The point of this study isn't to replace Dunbar's number but to dismiss the notion that such a number can be determined in the first place.
However, this number has always been the subject of debate. An alternative value based on empirical studies of American social groups is a much higher 291, nearly double that of Dunbar, and suggests that the median social network has 231 people in it. That value wasn't calculated by crunching other numbers; it kept coming up again and again when the authors of that study looked at the professional and social networks cultivated by different groups of people.
Yet, even in the face of critics and new studies, Dunbar's number always managed to hang on in popular and academic discourse. That is where this latest study comes in.
A new study with old methods but better data
In the new study, the researchers did similar calculations as Dunbar but with updated information on the size of monkey brains and social networks. While their average human group size was below Dunbar's estimate, the upper boundary of the 95 percent confidence interval ranged between 2 and 520 people depending on what methods were used. Nearly every method gave a range of possibilities with a maximum value higher than 150.
When the authors applied Dunbar's exact same methods from 1992 to their new data, they got an average group size of 69 people — but a 95% confidence interval between roughly 5 and 292. This is far too wide a range to be of any use.

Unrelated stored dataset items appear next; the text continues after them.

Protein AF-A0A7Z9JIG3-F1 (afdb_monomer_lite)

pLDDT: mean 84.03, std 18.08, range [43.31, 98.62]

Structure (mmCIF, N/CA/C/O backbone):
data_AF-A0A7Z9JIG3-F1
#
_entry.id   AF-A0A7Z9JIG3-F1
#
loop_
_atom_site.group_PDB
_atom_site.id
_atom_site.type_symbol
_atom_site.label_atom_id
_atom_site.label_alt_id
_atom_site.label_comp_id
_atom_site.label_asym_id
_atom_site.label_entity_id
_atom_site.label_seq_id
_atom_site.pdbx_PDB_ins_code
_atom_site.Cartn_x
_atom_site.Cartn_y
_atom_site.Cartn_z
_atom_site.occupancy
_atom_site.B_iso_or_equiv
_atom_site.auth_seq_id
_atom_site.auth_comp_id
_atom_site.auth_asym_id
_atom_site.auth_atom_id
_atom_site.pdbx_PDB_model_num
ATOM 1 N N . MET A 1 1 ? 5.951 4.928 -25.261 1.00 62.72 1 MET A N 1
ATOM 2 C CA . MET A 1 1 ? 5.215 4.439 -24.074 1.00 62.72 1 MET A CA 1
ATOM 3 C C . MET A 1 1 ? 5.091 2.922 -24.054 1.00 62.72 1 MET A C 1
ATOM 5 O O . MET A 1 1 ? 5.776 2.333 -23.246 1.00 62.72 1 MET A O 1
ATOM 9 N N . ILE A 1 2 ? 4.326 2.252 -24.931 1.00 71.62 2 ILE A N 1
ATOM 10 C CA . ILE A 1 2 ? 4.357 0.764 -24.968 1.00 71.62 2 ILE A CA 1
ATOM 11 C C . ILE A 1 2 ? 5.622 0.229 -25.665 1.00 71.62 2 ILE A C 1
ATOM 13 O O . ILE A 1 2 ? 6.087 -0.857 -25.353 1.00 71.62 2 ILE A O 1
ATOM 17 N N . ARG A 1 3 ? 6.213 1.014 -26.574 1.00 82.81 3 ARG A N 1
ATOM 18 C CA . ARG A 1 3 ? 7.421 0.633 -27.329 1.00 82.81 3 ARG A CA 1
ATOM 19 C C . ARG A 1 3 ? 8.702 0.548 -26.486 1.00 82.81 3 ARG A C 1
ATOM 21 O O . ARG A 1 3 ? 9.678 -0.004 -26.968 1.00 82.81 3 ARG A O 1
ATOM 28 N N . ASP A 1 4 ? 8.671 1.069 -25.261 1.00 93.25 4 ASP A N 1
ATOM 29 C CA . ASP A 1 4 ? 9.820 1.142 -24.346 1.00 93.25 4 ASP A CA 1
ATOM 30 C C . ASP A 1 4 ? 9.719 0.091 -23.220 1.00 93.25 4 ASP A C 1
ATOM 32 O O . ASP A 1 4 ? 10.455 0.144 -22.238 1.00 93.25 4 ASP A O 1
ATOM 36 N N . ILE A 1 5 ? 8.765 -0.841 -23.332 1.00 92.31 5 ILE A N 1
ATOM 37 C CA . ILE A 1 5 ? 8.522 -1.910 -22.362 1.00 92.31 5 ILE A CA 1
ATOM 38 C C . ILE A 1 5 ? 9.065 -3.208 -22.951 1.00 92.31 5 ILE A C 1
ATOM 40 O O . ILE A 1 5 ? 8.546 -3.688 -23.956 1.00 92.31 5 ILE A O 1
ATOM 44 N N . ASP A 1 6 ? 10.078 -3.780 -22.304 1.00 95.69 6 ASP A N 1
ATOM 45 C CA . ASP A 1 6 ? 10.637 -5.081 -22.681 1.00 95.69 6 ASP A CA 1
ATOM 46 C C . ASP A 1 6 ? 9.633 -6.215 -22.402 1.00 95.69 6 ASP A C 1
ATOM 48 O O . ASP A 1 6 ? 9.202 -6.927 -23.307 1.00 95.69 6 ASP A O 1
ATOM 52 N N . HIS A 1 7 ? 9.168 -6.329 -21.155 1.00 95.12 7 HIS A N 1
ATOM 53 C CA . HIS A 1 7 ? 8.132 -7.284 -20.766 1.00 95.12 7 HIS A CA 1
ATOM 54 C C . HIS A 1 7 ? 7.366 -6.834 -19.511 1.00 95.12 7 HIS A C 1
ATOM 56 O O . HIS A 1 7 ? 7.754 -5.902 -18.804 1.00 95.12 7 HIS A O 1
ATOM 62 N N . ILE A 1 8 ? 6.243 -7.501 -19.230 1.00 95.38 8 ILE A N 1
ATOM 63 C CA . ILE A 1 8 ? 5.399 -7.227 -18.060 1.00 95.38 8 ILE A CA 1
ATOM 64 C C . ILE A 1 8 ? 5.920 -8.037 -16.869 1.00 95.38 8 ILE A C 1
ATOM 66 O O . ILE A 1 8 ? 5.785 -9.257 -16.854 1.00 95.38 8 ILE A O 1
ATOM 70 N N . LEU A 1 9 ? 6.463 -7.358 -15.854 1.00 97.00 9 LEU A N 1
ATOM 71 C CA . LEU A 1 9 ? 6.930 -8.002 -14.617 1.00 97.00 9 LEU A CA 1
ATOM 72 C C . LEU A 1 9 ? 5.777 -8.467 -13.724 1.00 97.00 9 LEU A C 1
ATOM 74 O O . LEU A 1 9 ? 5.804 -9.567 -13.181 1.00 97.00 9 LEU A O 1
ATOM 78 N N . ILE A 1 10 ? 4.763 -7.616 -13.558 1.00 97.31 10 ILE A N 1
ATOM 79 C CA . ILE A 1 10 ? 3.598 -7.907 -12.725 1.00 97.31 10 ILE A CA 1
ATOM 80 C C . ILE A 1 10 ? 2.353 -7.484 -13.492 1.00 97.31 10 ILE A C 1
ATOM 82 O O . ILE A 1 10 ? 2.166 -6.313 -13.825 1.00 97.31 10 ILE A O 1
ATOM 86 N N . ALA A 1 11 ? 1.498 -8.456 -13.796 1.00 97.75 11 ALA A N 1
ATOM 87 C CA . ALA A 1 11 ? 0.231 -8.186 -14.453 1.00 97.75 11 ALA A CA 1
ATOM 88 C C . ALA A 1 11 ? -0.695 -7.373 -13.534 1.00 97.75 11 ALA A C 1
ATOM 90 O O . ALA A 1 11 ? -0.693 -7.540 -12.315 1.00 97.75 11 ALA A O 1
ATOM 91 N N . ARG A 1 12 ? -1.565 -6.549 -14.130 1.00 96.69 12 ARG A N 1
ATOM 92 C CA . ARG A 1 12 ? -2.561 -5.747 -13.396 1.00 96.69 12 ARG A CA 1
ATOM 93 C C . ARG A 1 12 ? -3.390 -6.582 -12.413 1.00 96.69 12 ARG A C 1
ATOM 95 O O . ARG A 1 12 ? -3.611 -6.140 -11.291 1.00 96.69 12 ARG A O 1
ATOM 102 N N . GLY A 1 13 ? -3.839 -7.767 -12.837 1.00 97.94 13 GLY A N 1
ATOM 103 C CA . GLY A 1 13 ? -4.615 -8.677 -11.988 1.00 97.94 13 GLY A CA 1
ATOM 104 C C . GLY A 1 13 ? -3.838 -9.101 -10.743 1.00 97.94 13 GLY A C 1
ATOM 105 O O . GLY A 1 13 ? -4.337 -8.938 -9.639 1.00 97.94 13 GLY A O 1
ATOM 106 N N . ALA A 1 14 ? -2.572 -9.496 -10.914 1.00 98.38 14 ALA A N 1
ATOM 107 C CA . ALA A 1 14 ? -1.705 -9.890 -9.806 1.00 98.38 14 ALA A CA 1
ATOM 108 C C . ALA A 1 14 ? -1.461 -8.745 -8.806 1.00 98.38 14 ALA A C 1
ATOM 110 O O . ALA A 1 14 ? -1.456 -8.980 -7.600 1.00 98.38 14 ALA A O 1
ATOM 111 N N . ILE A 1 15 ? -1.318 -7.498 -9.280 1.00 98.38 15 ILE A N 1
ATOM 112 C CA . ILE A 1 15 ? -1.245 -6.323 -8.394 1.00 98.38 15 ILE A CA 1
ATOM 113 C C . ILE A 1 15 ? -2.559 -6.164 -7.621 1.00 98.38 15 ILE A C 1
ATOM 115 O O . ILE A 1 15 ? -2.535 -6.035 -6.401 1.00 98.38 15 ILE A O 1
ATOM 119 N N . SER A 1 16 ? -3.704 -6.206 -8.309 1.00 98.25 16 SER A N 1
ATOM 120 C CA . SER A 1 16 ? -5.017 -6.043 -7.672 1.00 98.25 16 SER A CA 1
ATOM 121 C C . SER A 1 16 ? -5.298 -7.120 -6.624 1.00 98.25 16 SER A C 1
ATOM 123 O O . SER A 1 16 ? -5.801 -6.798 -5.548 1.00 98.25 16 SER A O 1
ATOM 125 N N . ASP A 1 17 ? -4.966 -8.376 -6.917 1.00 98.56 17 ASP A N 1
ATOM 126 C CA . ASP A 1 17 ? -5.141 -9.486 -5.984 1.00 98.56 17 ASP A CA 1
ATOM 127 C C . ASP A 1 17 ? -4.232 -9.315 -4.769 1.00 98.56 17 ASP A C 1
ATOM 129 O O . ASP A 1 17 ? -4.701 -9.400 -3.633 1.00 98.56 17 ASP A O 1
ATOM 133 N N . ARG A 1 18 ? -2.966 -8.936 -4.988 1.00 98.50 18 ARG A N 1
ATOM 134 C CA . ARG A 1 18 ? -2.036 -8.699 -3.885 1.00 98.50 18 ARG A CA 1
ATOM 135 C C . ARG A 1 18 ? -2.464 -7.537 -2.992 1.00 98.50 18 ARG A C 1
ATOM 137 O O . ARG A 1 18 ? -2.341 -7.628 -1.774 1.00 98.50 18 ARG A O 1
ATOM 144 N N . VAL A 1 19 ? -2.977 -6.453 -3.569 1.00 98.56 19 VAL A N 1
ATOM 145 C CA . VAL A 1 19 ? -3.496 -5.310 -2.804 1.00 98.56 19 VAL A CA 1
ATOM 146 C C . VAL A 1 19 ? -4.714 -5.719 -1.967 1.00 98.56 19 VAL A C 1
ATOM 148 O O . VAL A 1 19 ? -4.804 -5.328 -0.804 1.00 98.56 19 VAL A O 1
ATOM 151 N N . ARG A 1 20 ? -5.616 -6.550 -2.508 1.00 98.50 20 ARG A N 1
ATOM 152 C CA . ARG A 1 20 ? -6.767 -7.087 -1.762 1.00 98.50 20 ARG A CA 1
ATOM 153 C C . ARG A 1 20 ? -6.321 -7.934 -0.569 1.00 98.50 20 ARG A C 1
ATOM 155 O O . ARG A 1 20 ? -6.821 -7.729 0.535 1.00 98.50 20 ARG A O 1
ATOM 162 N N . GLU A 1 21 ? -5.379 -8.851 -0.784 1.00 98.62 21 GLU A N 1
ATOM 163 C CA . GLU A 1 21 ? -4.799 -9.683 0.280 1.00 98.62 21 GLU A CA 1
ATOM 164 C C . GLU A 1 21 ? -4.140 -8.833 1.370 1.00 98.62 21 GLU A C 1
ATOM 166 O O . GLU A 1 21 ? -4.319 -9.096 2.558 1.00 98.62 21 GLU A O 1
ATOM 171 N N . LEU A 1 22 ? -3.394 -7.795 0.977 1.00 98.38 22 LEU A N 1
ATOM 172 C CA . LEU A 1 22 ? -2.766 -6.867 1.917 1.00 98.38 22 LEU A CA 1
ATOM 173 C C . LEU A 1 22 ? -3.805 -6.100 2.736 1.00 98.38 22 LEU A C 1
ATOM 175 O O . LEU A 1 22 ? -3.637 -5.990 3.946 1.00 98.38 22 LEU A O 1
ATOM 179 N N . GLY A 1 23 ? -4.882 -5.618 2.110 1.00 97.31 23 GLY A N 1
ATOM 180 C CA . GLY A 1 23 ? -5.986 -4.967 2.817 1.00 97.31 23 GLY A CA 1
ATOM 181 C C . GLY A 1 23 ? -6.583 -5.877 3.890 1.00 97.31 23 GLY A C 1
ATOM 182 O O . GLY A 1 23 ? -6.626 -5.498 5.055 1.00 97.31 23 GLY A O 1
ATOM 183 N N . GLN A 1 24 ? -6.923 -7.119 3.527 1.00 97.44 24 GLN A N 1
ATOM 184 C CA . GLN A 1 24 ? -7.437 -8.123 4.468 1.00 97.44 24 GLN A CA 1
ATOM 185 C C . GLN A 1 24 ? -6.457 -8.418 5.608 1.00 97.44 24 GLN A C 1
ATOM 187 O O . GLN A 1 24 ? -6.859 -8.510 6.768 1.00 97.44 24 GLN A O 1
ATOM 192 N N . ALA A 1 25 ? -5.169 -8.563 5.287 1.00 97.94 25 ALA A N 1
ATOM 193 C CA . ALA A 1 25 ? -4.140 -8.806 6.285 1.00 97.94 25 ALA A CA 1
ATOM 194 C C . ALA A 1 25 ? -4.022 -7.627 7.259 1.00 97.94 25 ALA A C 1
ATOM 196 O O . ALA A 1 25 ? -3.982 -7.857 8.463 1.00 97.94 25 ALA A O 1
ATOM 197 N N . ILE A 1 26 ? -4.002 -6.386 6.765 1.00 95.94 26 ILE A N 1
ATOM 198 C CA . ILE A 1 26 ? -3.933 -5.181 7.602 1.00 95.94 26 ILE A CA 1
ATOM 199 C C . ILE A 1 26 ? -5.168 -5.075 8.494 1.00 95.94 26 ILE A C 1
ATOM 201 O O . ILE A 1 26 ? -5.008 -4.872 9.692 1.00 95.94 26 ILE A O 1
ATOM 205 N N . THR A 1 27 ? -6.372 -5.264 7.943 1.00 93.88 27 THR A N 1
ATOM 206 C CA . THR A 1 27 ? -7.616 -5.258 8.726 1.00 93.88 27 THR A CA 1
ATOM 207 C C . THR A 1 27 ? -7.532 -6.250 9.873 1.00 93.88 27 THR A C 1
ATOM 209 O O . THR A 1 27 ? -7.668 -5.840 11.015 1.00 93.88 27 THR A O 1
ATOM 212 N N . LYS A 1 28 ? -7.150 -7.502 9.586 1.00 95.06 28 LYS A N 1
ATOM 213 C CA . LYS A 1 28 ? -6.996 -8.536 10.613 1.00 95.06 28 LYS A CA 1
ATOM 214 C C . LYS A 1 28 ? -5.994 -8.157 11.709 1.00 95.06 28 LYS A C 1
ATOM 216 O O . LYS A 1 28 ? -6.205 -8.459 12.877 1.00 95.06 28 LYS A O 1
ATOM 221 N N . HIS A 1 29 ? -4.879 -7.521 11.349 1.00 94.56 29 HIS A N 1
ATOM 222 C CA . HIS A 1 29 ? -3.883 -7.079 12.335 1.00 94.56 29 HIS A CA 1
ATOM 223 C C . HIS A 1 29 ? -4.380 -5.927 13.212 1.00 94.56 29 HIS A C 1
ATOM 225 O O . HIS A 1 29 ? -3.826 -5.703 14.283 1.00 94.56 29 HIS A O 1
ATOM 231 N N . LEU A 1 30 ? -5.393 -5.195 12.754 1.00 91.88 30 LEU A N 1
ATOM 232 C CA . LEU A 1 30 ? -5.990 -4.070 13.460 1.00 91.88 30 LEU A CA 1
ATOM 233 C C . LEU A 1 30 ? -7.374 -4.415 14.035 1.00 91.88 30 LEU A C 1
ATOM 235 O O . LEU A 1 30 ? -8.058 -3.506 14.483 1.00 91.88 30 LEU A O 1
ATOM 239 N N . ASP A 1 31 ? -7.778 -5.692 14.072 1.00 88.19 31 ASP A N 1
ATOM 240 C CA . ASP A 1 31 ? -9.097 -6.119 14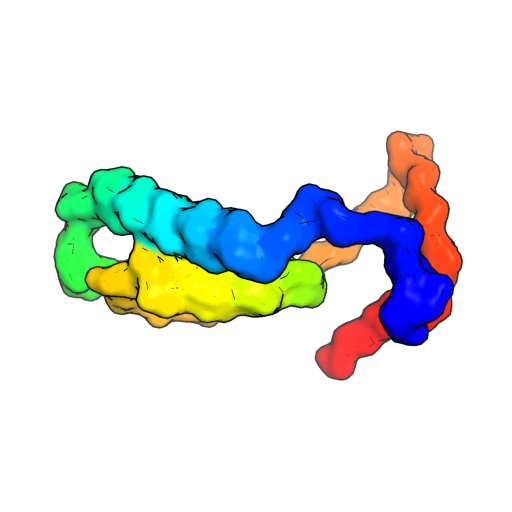.580 1.00 88.19 31 ASP A CA 1
ATOM 241 C C . ASP A 1 31 ? -9.323 -5.738 16.058 1.00 88.19 31 ASP A C 1
ATOM 243 O O . ASP A 1 31 ? -10.461 -5.563 16.485 1.00 88.19 31 ASP A O 1
ATOM 247 N N . GLU A 1 32 ? -8.251 -5.611 16.850 1.00 86.56 32 GLU A N 1
ATOM 248 C CA . GLU A 1 32 ? -8.316 -5.186 18.259 1.00 86.56 32 GLU A CA 1
ATOM 249 C C . GLU A 1 32 ? -8.427 -3.662 18.431 1.00 86.56 32 GLU A C 1
ATOM 251 O O . GLU A 1 32 ? -8.669 -3.176 19.537 1.00 86.56 32 GLU A O 1
ATOM 256 N N . VAL A 1 33 ? -8.231 -2.896 17.355 1.00 84.19 33 VAL A N 1
ATOM 257 C CA . VAL A 1 33 ? -8.407 -1.444 17.363 1.00 84.19 33 VAL A CA 1
ATOM 258 C C . VAL A 1 33 ? -9.902 -1.141 17.365 1.00 84.19 33 VAL A C 1
ATOM 260 O O . VAL A 1 33 ? -10.662 -1.723 16.594 1.00 84.19 33 VAL A O 1
ATOM 263 N N . ASP A 1 34 ? -10.325 -0.217 18.229 1.00 80.56 34 ASP A N 1
ATOM 264 C CA . ASP A 1 34 ? -11.718 0.222 18.295 1.00 80.56 34 ASP A CA 1
ATOM 265 C C . ASP A 1 34 ? -12.208 0.643 16.898 1.00 80.56 34 ASP A C 1
ATOM 267 O O . ASP A 1 34 ? -11.540 1.406 16.196 1.00 80.56 34 ASP A O 1
ATOM 271 N N . ALA A 1 35 ? -13.385 0.159 16.495 1.00 74.56 35 ALA A N 1
ATOM 272 C CA . ALA A 1 35 ? -13.995 0.473 15.206 1.00 74.56 35 ALA A CA 1
ATOM 273 C C . ALA A 1 35 ? -14.212 1.987 15.004 1.00 74.56 35 ALA A C 1
ATOM 275 O O . ALA A 1 35 ? -14.307 2.458 13.865 1.00 74.56 35 ALA A O 1
ATOM 276 N N . ASP A 1 36 ? -14.275 2.759 16.093 1.00 78.88 36 ASP A N 1
ATOM 277 C CA . ASP A 1 36 ? -14.367 4.215 16.046 1.00 78.88 36 ASP A CA 1
ATOM 278 C C . ASP A 1 36 ? -13.022 4.941 15.944 1.00 78.88 36 ASP A C 1
ATOM 280 O O . ASP A 1 36 ? -13.002 6.141 15.641 1.00 78.88 36 ASP A O 1
ATOM 284 N N . GLN A 1 37 ? -11.904 4.238 16.122 1.00 84.56 37 GLN A N 1
ATOM 285 C CA . GLN A 1 37 ? -10.573 4.813 16.018 1.00 84.56 37 GLN A CA 1
ATOM 286 C C . GLN A 1 37 ? -10.149 4.972 14.552 1.00 84.56 37 GLN A C 1
ATOM 288 O O . GLN A 1 37 ? -10.157 4.046 13.743 1.00 84.56 37 GLN A O 1
ATOM 293 N N . GLU A 1 38 ? -9.752 6.193 14.206 1.00 90.25 38 GLU A N 1
ATOM 294 C CA . GLU A 1 38 ? -9.254 6.530 12.877 1.00 90.25 38 GLU A CA 1
ATOM 295 C C . GLU A 1 38 ? -7.791 6.091 12.710 1.00 90.25 38 GLU A C 1
ATOM 297 O O . GLU A 1 38 ? -6.934 6.405 13.541 1.00 90.25 38 GLU A O 1
ATOM 302 N N . ILE A 1 39 ? -7.484 5.414 11.601 1.00 92.31 39 ILE A N 1
ATOM 303 C CA . ILE A 1 39 ? -6.111 5.068 11.218 1.00 92.31 39 ILE A CA 1
ATOM 304 C C . ILE A 1 39 ? -5.530 6.149 10.312 1.00 92.31 39 ILE A C 1
ATOM 306 O O . ILE A 1 39 ? -6.191 6.657 9.404 1.00 92.31 39 ILE A O 1
ATOM 310 N N . VAL A 1 40 ? -4.254 6.472 10.521 1.00 94.06 40 VAL A N 1
ATOM 311 C CA . VAL A 1 40 ? -3.516 7.392 9.652 1.00 94.06 40 VAL A CA 1
ATOM 312 C C . VAL A 1 40 ? -2.709 6.604 8.623 1.00 94.06 40 VAL A C 1
ATOM 314 O O . VAL A 1 40 ? -1.813 5.843 8.981 1.00 94.06 40 VAL A O 1
ATOM 317 N N . LEU A 1 41 ? -2.998 6.821 7.341 1.00 94.8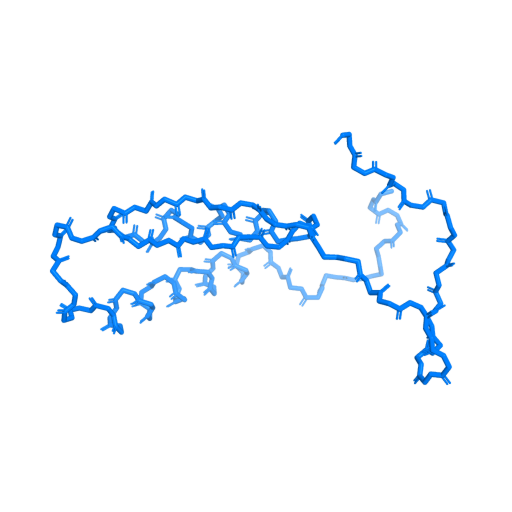1 41 LEU A N 1
ATOM 318 C CA . LEU A 1 41 ? -2.256 6.249 6.219 1.00 94.81 41 LEU A CA 1
ATOM 319 C C . LEU A 1 41 ? -1.301 7.301 5.646 1.00 94.81 41 LEU A C 1
ATOM 321 O O . LEU A 1 41 ? -1.735 8.269 5.020 1.00 94.81 41 LEU A O 1
ATOM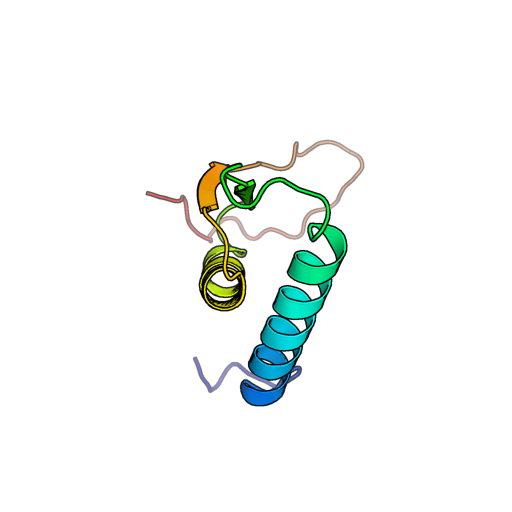 325 N N . VAL A 1 42 ? 0.001 7.115 5.866 1.00 95.81 42 VAL A N 1
ATOM 326 C CA . VAL A 1 42 ? 1.043 8.046 5.407 1.00 95.81 42 VAL A CA 1
ATOM 327 C C . VAL A 1 42 ? 1.602 7.581 4.060 1.00 95.81 42 VAL A C 1
ATOM 329 O O . VAL A 1 42 ? 2.237 6.531 3.976 1.00 95.81 42 VAL A O 1
ATOM 332 N N . ALA A 1 43 ? 1.386 8.361 3.002 1.00 95.25 43 ALA A N 1
ATOM 333 C CA . ALA A 1 43 ? 1.865 8.069 1.655 1.00 95.25 43 ALA A CA 1
ATOM 334 C C . ALA A 1 43 ? 3.112 8.896 1.318 1.00 95.25 43 ALA A C 1
ATOM 336 O O . ALA A 1 43 ? 3.073 10.129 1.313 1.00 95.25 43 ALA A O 1
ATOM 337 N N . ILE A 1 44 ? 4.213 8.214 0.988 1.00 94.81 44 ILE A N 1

Additionally, the authors discuss the flimsy nature of the theory behind Dunbar's number. Human brains often work differently than those of our nearest evolutionary cousins, as evidenced by our ability to create things like, "Stockholm, symphonies, and science." The idea that we would process social information exactly like other apes do is a bold and largely unsubstantiated claim.
They quote a study by Jan De Ruiter and their rejection of the idea that the ratio between monkey neocortex size and group composition can be carried over to humans:
"Dunbar's assumption that the evolution of human brain physiology corresponds with a limit in our capacity to maintain relationships ignores the cultural mechanisms, practices, and social structures that humans develop to counter potential deficiencies"
So, is there a new Dunbar number?
The point of this study isn't to replace Dunbar's number but to dismiss the notion that such a number can be determined in the first place. The authors go so far as to end their paper with:
"It is our hope, though perhaps futile, that this study will put an end to the use of 'Dunbar's number' within science and in popular media. 'Dunbar's number' is a concept with limited theoretical foundation lacking empirical support."
While this study may not be the death of Dunbar's number — after all, less empirically sound ideas have endured much longer — it may be the foundation for new attempts to determine how large our meaningful and stable social groups can be.